---------- Dataset records
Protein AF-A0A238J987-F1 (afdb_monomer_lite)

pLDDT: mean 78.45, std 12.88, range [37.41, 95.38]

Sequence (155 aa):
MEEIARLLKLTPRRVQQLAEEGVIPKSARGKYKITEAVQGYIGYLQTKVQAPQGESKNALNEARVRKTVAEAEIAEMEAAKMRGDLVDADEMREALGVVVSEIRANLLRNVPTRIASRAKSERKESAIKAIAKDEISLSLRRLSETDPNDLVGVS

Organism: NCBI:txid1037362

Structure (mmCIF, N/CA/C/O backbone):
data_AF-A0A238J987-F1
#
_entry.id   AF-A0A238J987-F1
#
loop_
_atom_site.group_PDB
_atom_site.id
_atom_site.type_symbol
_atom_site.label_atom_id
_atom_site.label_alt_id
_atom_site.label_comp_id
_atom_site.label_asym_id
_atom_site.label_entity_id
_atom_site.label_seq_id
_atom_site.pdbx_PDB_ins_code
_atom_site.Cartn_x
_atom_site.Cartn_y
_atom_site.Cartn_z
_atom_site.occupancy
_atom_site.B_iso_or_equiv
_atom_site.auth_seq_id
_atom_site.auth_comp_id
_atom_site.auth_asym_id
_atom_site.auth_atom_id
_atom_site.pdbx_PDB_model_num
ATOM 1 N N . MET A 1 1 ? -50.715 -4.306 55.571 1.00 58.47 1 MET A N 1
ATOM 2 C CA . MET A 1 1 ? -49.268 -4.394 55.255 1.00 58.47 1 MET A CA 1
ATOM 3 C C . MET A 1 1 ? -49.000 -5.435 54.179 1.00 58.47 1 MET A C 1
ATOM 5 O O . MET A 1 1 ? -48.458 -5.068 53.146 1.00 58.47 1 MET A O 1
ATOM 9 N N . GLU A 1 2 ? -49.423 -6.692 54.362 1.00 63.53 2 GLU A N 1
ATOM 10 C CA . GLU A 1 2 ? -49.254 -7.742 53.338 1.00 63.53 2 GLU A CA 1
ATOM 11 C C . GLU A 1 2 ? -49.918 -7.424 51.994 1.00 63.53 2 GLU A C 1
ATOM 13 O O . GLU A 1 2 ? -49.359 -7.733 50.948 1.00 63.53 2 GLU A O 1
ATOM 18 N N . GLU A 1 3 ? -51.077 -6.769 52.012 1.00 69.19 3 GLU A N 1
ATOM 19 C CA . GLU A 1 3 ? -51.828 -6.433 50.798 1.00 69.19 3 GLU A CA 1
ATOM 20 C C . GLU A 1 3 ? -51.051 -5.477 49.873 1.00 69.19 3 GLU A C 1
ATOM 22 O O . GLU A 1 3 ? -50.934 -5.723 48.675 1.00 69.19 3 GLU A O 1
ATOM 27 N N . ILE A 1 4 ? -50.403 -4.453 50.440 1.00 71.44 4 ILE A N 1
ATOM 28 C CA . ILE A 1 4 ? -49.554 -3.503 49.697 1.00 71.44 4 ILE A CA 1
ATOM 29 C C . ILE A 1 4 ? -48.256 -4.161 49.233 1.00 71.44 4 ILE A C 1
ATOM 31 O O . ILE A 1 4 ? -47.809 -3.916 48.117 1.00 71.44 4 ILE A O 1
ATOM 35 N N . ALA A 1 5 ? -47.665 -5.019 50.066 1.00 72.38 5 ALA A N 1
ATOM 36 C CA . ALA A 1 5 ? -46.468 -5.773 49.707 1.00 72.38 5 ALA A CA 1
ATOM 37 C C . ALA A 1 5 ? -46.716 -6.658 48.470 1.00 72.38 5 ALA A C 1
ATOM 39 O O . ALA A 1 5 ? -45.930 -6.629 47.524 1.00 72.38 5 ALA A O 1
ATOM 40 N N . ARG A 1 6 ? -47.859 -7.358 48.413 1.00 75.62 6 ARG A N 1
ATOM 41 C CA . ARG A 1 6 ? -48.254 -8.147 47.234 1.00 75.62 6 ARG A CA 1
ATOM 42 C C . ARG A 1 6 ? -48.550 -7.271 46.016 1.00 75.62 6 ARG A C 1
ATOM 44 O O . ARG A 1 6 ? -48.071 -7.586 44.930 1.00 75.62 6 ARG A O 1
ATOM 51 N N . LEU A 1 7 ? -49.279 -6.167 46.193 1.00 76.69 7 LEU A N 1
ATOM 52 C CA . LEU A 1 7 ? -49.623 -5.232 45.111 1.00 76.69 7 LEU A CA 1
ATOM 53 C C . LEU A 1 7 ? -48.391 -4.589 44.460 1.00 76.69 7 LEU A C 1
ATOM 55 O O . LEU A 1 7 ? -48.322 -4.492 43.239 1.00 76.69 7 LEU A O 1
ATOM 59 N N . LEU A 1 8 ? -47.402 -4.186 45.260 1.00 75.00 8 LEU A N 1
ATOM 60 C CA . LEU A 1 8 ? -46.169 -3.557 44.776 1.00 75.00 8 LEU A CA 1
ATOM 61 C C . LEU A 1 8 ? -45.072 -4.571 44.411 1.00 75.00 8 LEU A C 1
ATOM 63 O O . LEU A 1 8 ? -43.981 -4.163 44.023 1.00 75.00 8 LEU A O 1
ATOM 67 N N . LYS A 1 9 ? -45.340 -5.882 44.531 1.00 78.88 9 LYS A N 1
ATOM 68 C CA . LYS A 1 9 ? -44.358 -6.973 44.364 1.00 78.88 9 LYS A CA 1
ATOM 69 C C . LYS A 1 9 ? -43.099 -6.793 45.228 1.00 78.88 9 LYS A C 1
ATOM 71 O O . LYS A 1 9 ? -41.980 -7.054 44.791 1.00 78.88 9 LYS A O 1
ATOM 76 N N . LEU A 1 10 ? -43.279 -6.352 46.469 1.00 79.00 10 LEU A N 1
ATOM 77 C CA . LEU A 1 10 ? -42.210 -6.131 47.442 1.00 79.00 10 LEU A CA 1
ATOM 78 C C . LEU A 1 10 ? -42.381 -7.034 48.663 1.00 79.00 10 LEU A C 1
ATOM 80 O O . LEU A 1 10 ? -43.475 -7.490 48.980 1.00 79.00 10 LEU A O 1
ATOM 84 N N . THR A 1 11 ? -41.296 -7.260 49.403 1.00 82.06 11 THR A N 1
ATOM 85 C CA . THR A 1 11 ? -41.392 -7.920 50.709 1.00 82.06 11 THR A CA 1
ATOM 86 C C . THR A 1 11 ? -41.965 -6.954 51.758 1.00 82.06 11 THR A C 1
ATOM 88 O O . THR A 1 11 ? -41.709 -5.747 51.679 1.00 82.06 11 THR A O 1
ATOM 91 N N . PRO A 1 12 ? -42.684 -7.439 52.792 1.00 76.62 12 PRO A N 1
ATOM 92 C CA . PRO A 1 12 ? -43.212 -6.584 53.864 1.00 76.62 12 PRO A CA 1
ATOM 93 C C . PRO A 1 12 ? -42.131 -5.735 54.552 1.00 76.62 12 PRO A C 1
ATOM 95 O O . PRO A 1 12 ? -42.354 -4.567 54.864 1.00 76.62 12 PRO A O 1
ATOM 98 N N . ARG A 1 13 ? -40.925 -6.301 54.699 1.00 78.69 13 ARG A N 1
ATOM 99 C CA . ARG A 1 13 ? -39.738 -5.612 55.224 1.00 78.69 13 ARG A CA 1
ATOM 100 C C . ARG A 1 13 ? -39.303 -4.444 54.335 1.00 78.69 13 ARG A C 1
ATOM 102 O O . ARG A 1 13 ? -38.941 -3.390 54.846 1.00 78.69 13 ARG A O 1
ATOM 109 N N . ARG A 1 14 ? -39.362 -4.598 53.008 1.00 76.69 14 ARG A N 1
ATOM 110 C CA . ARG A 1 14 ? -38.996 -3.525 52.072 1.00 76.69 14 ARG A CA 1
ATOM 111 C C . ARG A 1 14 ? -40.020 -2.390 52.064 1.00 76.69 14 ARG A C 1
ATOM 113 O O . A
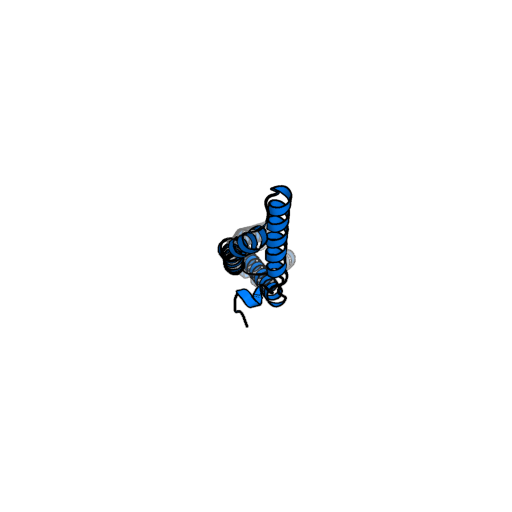RG A 1 14 ? -39.637 -1.232 51.943 1.00 76.69 14 ARG A O 1
ATOM 120 N N . VAL A 1 15 ? -41.302 -2.707 52.240 1.00 74.75 15 VAL A N 1
ATOM 121 C CA . VAL A 1 15 ? -42.367 -1.700 52.379 1.00 74.75 15 VAL A CA 1
ATOM 122 C C . VAL A 1 15 ? -42.191 -0.880 53.662 1.00 74.75 15 VAL A C 1
ATOM 124 O O . VAL A 1 15 ? -42.373 0.332 53.626 1.00 74.75 15 VAL A O 1
ATOM 127 N N . GLN A 1 16 ? -41.785 -1.506 54.775 1.00 76.38 16 GLN A N 1
ATOM 128 C CA . GLN A 1 16 ? -41.471 -0.793 56.024 1.00 76.38 16 GLN A CA 1
ATOM 129 C C . GLN A 1 16 ? -40.318 0.194 55.855 1.00 76.38 16 GLN A C 1
ATOM 131 O O . GLN A 1 16 ? -40.474 1.356 56.211 1.00 76.38 16 GLN A O 1
ATOM 136 N N . GLN A 1 17 ? -39.218 -0.244 55.240 1.00 79.38 17 GLN A N 1
ATOM 137 C CA . GLN A 1 17 ? -38.076 0.628 54.952 1.00 79.38 17 GLN A CA 1
ATOM 138 C C . GLN A 1 17 ? -38.489 1.839 54.110 1.00 79.38 17 GLN A C 1
ATOM 140 O O . GLN A 1 17 ? -38.199 2.967 54.476 1.00 79.38 17 GLN A O 1
ATOM 145 N N . LEU A 1 18 ? -39.249 1.629 53.031 1.00 75.69 18 LEU A N 1
ATOM 146 C CA . LEU A 1 18 ? -39.723 2.726 52.177 1.00 75.69 18 LEU A CA 1
ATOM 147 C C . LEU A 1 18 ? -40.710 3.665 52.895 1.00 75.69 18 LEU A C 1
ATOM 149 O O . LEU A 1 18 ? -40.792 4.846 52.567 1.00 75.69 18 LEU A O 1
ATOM 153 N N . ALA A 1 19 ? -41.459 3.165 53.877 1.00 75.31 19 ALA A N 1
ATOM 154 C CA . ALA A 1 19 ? -42.326 3.994 54.711 1.00 75.31 19 ALA A CA 1
ATOM 155 C C . ALA A 1 19 ? -41.553 4.783 55.786 1.00 75.31 19 ALA A C 1
ATOM 157 O O . ALA A 1 19 ? -42.018 5.831 56.229 1.00 75.31 19 ALA A O 1
ATOM 158 N N . GLU A 1 20 ? -40.396 4.288 56.230 1.00 78.56 20 GLU A N 1
ATOM 159 C CA . GLU A 1 20 ? -39.465 5.001 57.118 1.00 78.56 20 GLU A CA 1
ATOM 160 C C . GLU A 1 20 ? -38.644 6.047 56.358 1.00 78.56 20 GLU A C 1
ATOM 162 O O . GLU A 1 20 ? -38.462 7.153 56.852 1.00 78.56 20 GLU A O 1
ATOM 167 N N . GLU A 1 21 ? -38.251 5.735 55.121 1.00 74.44 21 GLU A N 1
ATOM 168 C CA . GLU A 1 21 ? -37.608 6.648 54.165 1.00 74.44 21 GLU A CA 1
ATOM 169 C C . GLU A 1 21 ? -38.565 7.756 53.661 1.00 74.44 21 GLU A C 1
ATOM 171 O O . GLU A 1 21 ? -38.159 8.624 52.894 1.00 74.44 21 GLU A O 1
ATOM 176 N N . GLY A 1 22 ? -39.842 7.742 54.069 1.00 72.00 22 GLY A N 1
ATOM 177 C CA . GLY A 1 22 ? -40.844 8.753 53.702 1.00 72.00 22 GLY A CA 1
ATOM 178 C C . GLY A 1 22 ? -41.406 8.622 52.281 1.00 72.00 22 GLY A C 1
ATOM 179 O O . GLY A 1 22 ? -42.224 9.441 51.872 1.00 72.00 22 GLY A O 1
ATOM 180 N N . VAL A 1 23 ? -41.015 7.580 51.542 1.00 73.38 23 VAL A N 1
ATOM 181 C CA . VAL A 1 23 ? -41.469 7.299 50.168 1.00 73.38 23 VAL A CA 1
ATOM 182 C C . VAL A 1 23 ? -42.916 6.799 50.143 1.00 73.38 23 VAL A C 1
ATOM 184 O O . VAL A 1 23 ? -43.673 7.117 49.228 1.00 73.38 23 VAL A O 1
ATOM 187 N N . ILE A 1 24 ? -43.315 6.014 51.149 1.00 76.06 24 ILE A N 1
ATOM 188 C CA . ILE A 1 24 ? -44.692 5.532 51.311 1.00 76.06 24 ILE A CA 1
ATOM 189 C C . ILE A 1 24 ? -45.319 6.236 52.525 1.00 76.06 24 ILE A C 1
ATOM 1
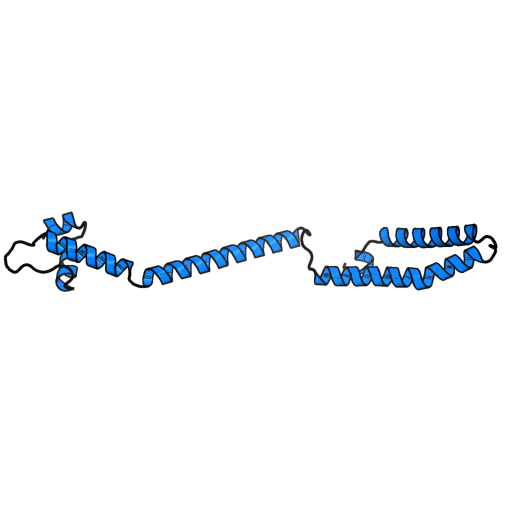91 O O . ILE A 1 24 ? -44.910 5.963 53.657 1.00 76.06 24 ILE A O 1
ATOM 195 N N . PRO A 1 25 ? -46.320 7.115 52.338 1.00 67.31 25 PRO A N 1
ATOM 196 C CA . PRO A 1 25 ? -46.908 7.863 53.444 1.00 67.31 25 PRO A CA 1
ATOM 197 C C . PRO A 1 25 ? -47.636 6.940 54.436 1.00 67.31 25 PRO A C 1
ATOM 199 O O . PRO A 1 25 ? -48.425 6.066 54.062 1.00 67.31 25 PRO A O 1
ATOM 202 N N . LYS A 1 26 ? -47.381 7.140 55.737 1.00 61.44 26 LYS A N 1
ATOM 203 C CA . LYS A 1 26 ? -48.078 6.436 56.826 1.00 61.44 26 LYS A CA 1
ATOM 204 C C . LYS A 1 26 ? -49.450 7.080 57.043 1.00 61.44 26 LYS A C 1
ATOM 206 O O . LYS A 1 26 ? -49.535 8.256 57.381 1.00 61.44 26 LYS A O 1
--------------------
Only the lines above starting at the one containing "ATOM 84 N N" and ending at the one containing "ATOM 110 C CA", both included, are to be returned, exactly as they read.

> [Output of the exercise]:
ATOM 84 N N . THR A 1 11 ? -41.296 -7.260 49.403 1.00 82.06 11 THR A N 1
ATOM 85 C CA . THR A 1 11 ? -41.392 -7.920 50.709 1.00 82.06 11 THR A CA 1
ATOM 86 C C . THR A 1 11 ? -41.965 -6.954 51.758 1.00 82.06 11 THR A C 1
ATOM 88 O O . THR A 1 11 ? -41.709 -5.747 51.679 1.00 82.06 11 THR A O 1
ATOM 91 N N . PRO A 1 12 ? -42.684 -7.439 52.792 1.00 76.62 12 PRO A N 1
ATOM 92 C CA . PRO A 1 12 ? -43.212 -6.584 53.864 1.00 76.62 12 PRO A CA 1
ATOM 93 C C . PRO A 1 12 ? -42.131 -5.735 54.552 1.00 76.62 12 PRO A C 1
ATOM 95 O O . PRO A 1 12 ? -42.354 -4.567 54.864 1.00 76.62 12 PRO A O 1
ATOM 98 N N . ARG A 1 13 ? -40.925 -6.301 54.699 1.00 78.69 13 ARG A N 1
ATOM 99 C CA . ARG A 1 13 ? -39.738 -5.612 55.224 1.00 78.69 13 ARG A CA 1
ATOM 100 C C . ARG A 1 13 ? -39.303 -4.444 54.335 1.00 78.69 13 ARG A C 1
ATOM 102 O O . ARG A 1 13 ? -38.941 -3.390 54.846 1.00 78.69 13 ARG A O 1
ATOM 109 N N . ARG A 1 14 ? -39.362 -4.598 53.008 1.00 76.69 14 ARG A N 1
ATOM 110 C CA . ARG A 1 14 ? -38.996 -3.525 52.072 1.00 76.69 14 ARG A CA 1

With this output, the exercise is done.